El café está todavía en grano, sin tostar. La matriarca de la familia, sentada o desde una posición genuflexa, comienza el ritual preparando palomitas de maíz, que acompañarán de principio a fin la ceremonia. Vierte en un cazo un dedo de aceite de palma, habitualmente consumido allí, lo calienta al brasero, y acto seguido echa los granos de maíz y tapa el cazo. Al minuto comienza a escucharse la eclosión de los granos, y su metamorfosis en esponjitas blancas de forma indefinida. Agita el cazo a un lado y a otro para repartir el calor y evitar que las más perezosas se quemen. Al poco deja de escucharse su actividad, y es la señal de que están listas. Nos las sirven en bandejas, obviamente sin sal, ya que por todos es sabido que lo salado no marida con el café azucarado en el paladar. Están muy ricas, tanto, que invitan a comérselas a puñados.

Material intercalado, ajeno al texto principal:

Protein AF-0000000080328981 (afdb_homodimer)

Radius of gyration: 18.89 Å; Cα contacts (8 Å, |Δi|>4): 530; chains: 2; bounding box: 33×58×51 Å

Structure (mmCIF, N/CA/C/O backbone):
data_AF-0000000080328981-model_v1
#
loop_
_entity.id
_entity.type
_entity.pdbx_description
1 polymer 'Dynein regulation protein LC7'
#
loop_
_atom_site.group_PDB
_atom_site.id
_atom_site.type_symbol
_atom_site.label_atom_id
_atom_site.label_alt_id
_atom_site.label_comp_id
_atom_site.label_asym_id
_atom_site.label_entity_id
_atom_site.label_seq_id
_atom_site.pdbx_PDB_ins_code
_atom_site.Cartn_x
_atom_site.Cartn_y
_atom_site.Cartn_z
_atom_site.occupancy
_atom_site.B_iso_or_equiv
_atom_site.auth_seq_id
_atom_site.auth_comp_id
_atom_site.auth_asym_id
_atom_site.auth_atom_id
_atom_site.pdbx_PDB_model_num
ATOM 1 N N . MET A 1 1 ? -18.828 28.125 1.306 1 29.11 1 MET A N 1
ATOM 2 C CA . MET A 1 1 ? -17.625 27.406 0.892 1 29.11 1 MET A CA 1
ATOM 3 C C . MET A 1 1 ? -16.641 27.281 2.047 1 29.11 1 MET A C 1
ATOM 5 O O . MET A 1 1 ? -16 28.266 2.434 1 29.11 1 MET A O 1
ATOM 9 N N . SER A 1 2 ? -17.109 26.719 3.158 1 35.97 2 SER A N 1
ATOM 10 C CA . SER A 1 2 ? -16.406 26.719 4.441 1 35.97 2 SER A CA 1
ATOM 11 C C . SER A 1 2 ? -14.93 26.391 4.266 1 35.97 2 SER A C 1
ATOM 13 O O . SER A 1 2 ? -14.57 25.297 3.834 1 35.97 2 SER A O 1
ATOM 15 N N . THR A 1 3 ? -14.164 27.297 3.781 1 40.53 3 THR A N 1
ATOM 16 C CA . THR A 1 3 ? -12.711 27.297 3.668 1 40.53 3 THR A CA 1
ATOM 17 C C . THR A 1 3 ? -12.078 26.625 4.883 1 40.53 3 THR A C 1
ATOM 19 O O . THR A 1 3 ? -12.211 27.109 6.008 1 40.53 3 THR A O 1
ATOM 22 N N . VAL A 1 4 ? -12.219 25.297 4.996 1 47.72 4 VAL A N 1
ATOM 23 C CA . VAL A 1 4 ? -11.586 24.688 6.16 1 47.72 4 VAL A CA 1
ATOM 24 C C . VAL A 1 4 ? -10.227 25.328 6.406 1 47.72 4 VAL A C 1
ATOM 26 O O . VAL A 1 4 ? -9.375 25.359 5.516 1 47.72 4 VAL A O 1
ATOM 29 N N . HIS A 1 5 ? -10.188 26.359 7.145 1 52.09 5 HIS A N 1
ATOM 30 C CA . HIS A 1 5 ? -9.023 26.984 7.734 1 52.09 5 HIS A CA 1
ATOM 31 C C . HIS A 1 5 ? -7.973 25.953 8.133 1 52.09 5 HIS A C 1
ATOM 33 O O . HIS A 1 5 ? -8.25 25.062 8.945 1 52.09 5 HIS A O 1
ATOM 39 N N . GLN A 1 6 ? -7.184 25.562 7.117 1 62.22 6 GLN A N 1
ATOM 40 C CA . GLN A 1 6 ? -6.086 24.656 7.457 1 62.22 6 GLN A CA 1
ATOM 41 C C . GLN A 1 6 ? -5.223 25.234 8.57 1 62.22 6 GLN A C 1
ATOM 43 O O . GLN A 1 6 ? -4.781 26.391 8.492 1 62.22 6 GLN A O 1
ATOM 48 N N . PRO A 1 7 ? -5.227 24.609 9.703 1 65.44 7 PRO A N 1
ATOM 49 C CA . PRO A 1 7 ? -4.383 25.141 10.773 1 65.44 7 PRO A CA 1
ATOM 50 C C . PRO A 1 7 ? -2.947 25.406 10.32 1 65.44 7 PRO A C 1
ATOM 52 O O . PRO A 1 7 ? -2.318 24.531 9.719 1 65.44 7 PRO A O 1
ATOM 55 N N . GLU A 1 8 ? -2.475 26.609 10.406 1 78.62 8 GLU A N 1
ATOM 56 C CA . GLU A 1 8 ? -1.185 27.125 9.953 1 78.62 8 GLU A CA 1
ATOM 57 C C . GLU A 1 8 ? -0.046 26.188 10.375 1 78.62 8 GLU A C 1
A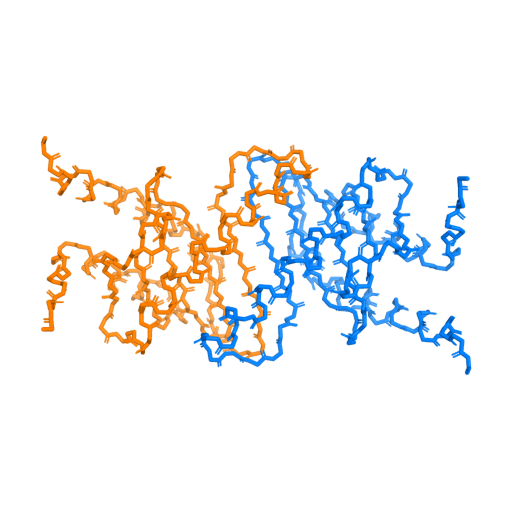TOM 59 O O . GLU A 1 8 ? 0.815 25.859 9.555 1 78.62 8 GLU A O 1
ATOM 64 N N . PRO A 1 9 ? -0.139 25.625 11.562 1 89.62 9 PRO A N 1
ATOM 65 C CA . PRO A 1 9 ? 0.975 24.766 11.969 1 89.62 9 PRO A CA 1
ATOM 66 C C . PRO A 1 9 ? 1.032 23.469 11.18 1 89.62 9 PRO A C 1
ATOM 68 O O . PRO A 1 9 ? 2.121 22.953 10.898 1 89.62 9 PRO A O 1
ATOM 71 N N . LEU A 1 10 ? -0.074 22.969 10.773 1 92.31 10 LEU A N 1
ATOM 72 C CA . LEU A 1 10 ? -0.089 21.719 10 1 92.31 10 LEU A CA 1
ATOM 73 C C . LEU A 1 10 ? 0.517 21.938 8.617 1 92.31 10 LEU A C 1
ATOM 75 O O . LEU A 1 10 ? 1.337 21.141 8.1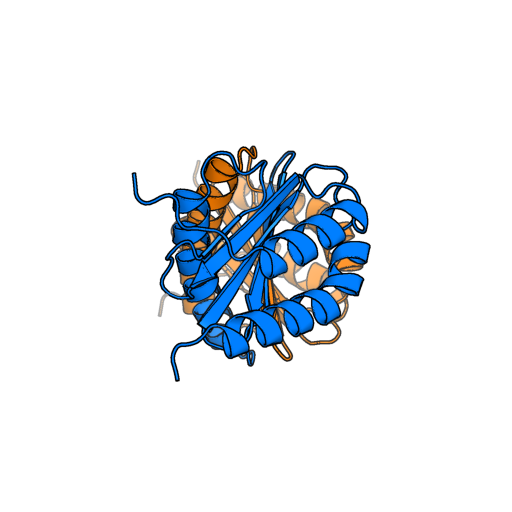64 1 92.31 10 LEU A O 1
ATOM 79 N N . VAL A 1 11 ? 0.16 22.984 8.078 1 89.69 11 VAL A N 1
ATOM 80 C CA . VAL A 1 11 ? 0.604 23.297 6.727 1 89.69 11 VAL A CA 1
ATOM 81 C C . VAL A 1 11 ? 2.119 23.484 6.707 1 89.69 11 VAL A C 1
ATOM 83 O O . VAL A 1 11 ? 2.789 23.094 5.75 1 89.69 11 VAL A O 1
ATOM 86 N N . GLU A 1 12 ? 2.633 24.047 7.762 1 91.19 12 GLU A N 1
ATOM 87 C CA . GLU A 1 12 ? 4.074 24.234 7.875 1 91.19 12 GLU A CA 1
ATOM 88 C C . GLU A 1 12 ? 4.816 22.906 7.898 1 91.19 12 GLU A C 1
ATOM 90 O O . GLU A 1 12 ? 5.852 22.75 7.246 1 91.19 12 GLU A O 1
ATOM 95 N N . VAL A 1 13 ? 4.25 21.984 8.633 1 93.94 13 VAL A N 1
ATOM 96 C CA . VAL A 1 13 ? 4.863 20.672 8.742 1 93.94 13 VAL A CA 1
ATOM 97 C C . VAL A 1 13 ? 4.793 19.953 7.395 1 93.94 13 VAL A C 1
ATOM 99 O O . VAL A 1 13 ? 5.773 19.359 6.949 1 93.94 13 VAL A O 1
ATOM 102 N N . LEU A 1 14 ? 3.672 20.109 6.715 1 93.56 14 LEU A N 1
ATOM 103 C CA . LEU A 1 14 ? 3.477 19.469 5.418 1 93.56 14 LEU A CA 1
ATOM 104 C C . LEU A 1 14 ? 4.406 20.062 4.367 1 93.56 14 LEU A C 1
ATOM 106 O O . LEU A 1 14 ? 4.992 19.328 3.566 1 93.56 14 LEU A O 1
ATOM 110 N N . THR A 1 15 ? 4.562 21.375 4.449 1 89.5 15 THR A N 1
ATOM 111 C CA . THR A 1 15 ? 5.445 22.062 3.521 1 89.5 15 THR A CA 1
ATOM 112 C C . THR A 1 15 ? 6.898 21.641 3.74 1 89.5 15 THR A C 1
ATOM 114 O O . THR A 1 15 ? 7.633 21.406 2.779 1 89.5 15 THR A O 1
ATOM 117 N N . ALA A 1 16 ? 7.309 21.484 4.984 1 91.94 16 ALA A N 1
ATOM 118 C CA . ALA A 1 16 ? 8.664 21.047 5.312 1 91.94 16 ALA A CA 1
ATOM 119 C C . ALA A 1 16 ? 8.93 19.641 4.777 1 91.94 16 ALA A C 1
ATOM 121 O O . ALA A 1 16 ? 10.016 19.375 4.258 1 91.94 16 ALA A O 1
ATOM 122 N N . LEU A 1 17 ? 7.961 18.734 4.906 1 94.06 17 LEU A N 1
ATOM 123 C CA . LEU A 1 17 ? 8.094 17.375 4.391 1 94.06 17 LEU A CA 1
ATOM 124 C C . LEU A 1 17 ? 8.32 17.391 2.881 1 94.06 17 LEU A C 1
ATOM 126 O O . LEU A 1 17 ? 9.188 16.672 2.373 1 94.06 17 LEU A O 1
ATOM 130 N N . ARG A 1 18 ? 7.586 18.172 2.195 1 91.81 18 ARG A N 1
ATOM 131 C CA . ARG A 1 18 ? 7.691 18.266 0.743 1 91.81 18 ARG A CA 1
ATOM 132 C C . ARG A 1 18 ? 9.07 18.781 0.329 1 91.81 18 ARG A C 1
ATOM 134 O O . ARG A 1 18 ? 9.625 18.328 -0.68 1 91.81 18 ARG A O 1
ATOM 141 N N . GLU A 1 19 ? 9.578 19.703 1.104 1 91.19 19 GLU A N 1
ATOM 142 C CA . GLU A 1 19 ? 10.883 20.266 0.798 1 91.19 19 GLU A CA 1
ATOM 143 C C . GLU A 1 19 ? 12 19.281 1.127 1 91.19 19 GLU A C 1
ATOM 145 O O . GLU A 1 19 ? 13.055 19.297 0.48 1 91.19 19 GLU A O 1
ATOM 150 N N . GLN A 1 20 ? 11.781 18.438 2.078 1 93.81 20 GLN A N 1
ATOM 151 C CA . GLN A 1 20 ? 12.812 17.531 2.574 1 93.81 20 GLN A CA 1
ATOM 152 C C . GLN A 1 20 ? 12.867 16.25 1.752 1 93.81 20 GLN A C 1
ATOM 154 O O . GLN A 1 20 ? 13.898 15.57 1.704 1 93.81 20 GLN A O 1
ATOM 159 N N . VAL A 1 21 ? 11.75 15.883 1.168 1 95.38 21 VAL A N 1
ATOM 160 C CA . VAL A 1 21 ? 11.688 14.617 0.438 1 95.38 21 VAL A CA 1
ATOM 161 C C . VAL A 1 21 ? 11.445 14.891 -1.045 1 95.38 21 VAL A C 1
ATOM 163 O O . VAL A 1 21 ? 10.383 15.391 -1.425 1 95.38 21 VAL A O 1
ATOM 166 N N . MET A 1 22 ? 12.375 14.492 -1.84 1 95.31 22 MET A N 1
ATOM 167 C CA . MET A 1 22 ? 12.273 14.711 -3.279 1 95.31 22 MET A CA 1
ATOM 168 C C . MET A 1 22 ? 11.094 13.953 -3.867 1 95.31 22 MET A C 1
ATOM 170 O O . MET A 1 22 ? 10.859 12.797 -3.51 1 95.31 22 MET A O 1
ATOM 174 N N . GLY A 1 23 ? 10.344 14.641 -4.711 1 95.38 23 GLY A N 1
ATOM 175 C CA . GLY A 1 23 ? 9.32 13.945 -5.48 1 95.38 23 GLY A CA 1
ATOM 176 C C . GLY A 1 23 ? 7.945 14.023 -4.848 1 95.38 23 GLY A C 1
ATOM 177 O O . GLY A 1 23 ? 6.965 13.562 -5.426 1 95.38 23 GLY A O 1
ATOM 178 N N . VAL A 1 24 ? 7.871 14.57 -3.629 1 94.88 24 VAL A N 1
ATOM 179 C CA . VAL A 1 24 ? 6.562 14.773 -3.014 1 94.88 24 VAL A CA 1
ATOM 180 C C . VAL A 1 24 ? 5.82 15.898 -3.727 1 94.88 24 VAL A C 1
ATOM 182 O O . VAL A 1 24 ? 6.328 17.016 -3.826 1 94.88 24 VAL A O 1
ATOM 185 N N . ASN A 1 25 ? 4.648 15.625 -4.18 1 91.38 25 ASN A N 1
ATOM 186 C CA . ASN A 1 25 ? 3.857 16.609 -4.91 1 91.38 25 ASN A CA 1
ATOM 187 C C . ASN A 1 25 ? 2.766 17.219 -4.031 1 91.38 25 ASN A C 1
ATOM 189 O O . ASN A 1 25 ? 2.527 18.422 -4.078 1 91.38 25 ASN A O 1
ATOM 193 N N . GLU A 1 26 ? 2.104 16.375 -3.35 1 92.31 26 GLU A N 1
ATOM 194 C CA . GLU A 1 26 ? 0.939 16.781 -2.566 1 92.31 26 GLU A CA 1
ATOM 195 C C . GLU A 1 26 ? 0.864 16 -1.255 1 92.31 26 GLU A C 1
ATOM 197 O O . GLU A 1 26 ? 1.274 14.836 -1.191 1 92.31 26 GLU A O 1
ATOM 202 N N . THR A 1 27 ? 0.362 16.688 -0.262 1 95.44 27 THR A N 1
ATOM 203 C CA . THR A 1 27 ? 0.104 16.047 1.025 1 95.44 27 THR A CA 1
ATOM 204 C C . THR A 1 27 ? -1.283 16.406 1.542 1 95.44 27 THR A C 1
ATOM 206 O O . THR A 1 27 ? -1.735 17.547 1.372 1 95.44 27 THR A O 1
ATOM 209 N N . VAL A 1 28 ? -1.921 15.469 2.146 1 95.56 28 VAL A N 1
ATOM 210 C CA . VAL A 1 28 ? -3.273 15.648 2.666 1 95.56 28 VAL A CA 1
ATOM 211 C C . VAL A 1 28 ? -3.377 15.023 4.059 1 95.56 28 VAL A C 1
ATOM 213 O O . VAL A 1 28 ? -2.844 13.938 4.301 1 95.56 28 VAL A O 1
ATOM 216 N N . ILE A 1 29 ? -4.027 15.695 4.953 1 96.81 29 ILE A N 1
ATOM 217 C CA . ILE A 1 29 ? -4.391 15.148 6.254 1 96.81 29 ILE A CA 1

Le llega el turno al café. El grano sin tostar aparenta llevar un disfraz de cacahuete. Se vierten en una sartén pequeña, y de nuevo al brasero. El aroma empieza a emanar al instante; se mezcla con el incienso y el propio olor a hogar de los 10 metros cuadrados donde yacemos. Es embriagador. Observo mudo el cambio de color del café y el humo blanco que se desprende, y apenas acierto a seguir la conversación de mis compañeros.

Tras unos 15 minutos de meticuloso escaldado del grano, es el momento de molerlo. Desafortunadamente, el molinillo de café parece ser un invento demasiado vanguardista para Meki, y la molienda se hace en un cuenco, golpeando los granos con una vara de hierro propia de un mallado de obra. El fierro es tan pesado que, aunque el golpeo se hace a unos 3 metros de nosotros, al sonido sordo de éste contra el grano molido le acompaña un temblor de tierra perceptible. 


Finalmente, el café molido se traspasa a la cafetera local, donde se le añade agua y se azucara en la justa medida. El agua hierve en poco tiempo, gracias a un carbón, ahora sí, naranja brillante. De la cafetera se van sirviendo las tazas, hasta el rebose, y se repartirán entre los presentes. Lo pruebo, y está verdaderamente rico. En la sala continúa la distendida plática, mientras que la madre permanece atenta a las tazas recién vaciadas para añadir más café en ellas. Es habitual en estas ceremonias tomarse 3 ó 4 cafés que, por suerte, no excitan tanto como el que consumimos habitualmente. Cuando me quiero dar cuenta, ya ha pasado más de una hora y media. El tiempo transcurre de otra manera en Meki, y hay pocas formas mejores de emplearlo que asistiendo a una ceremonia del café.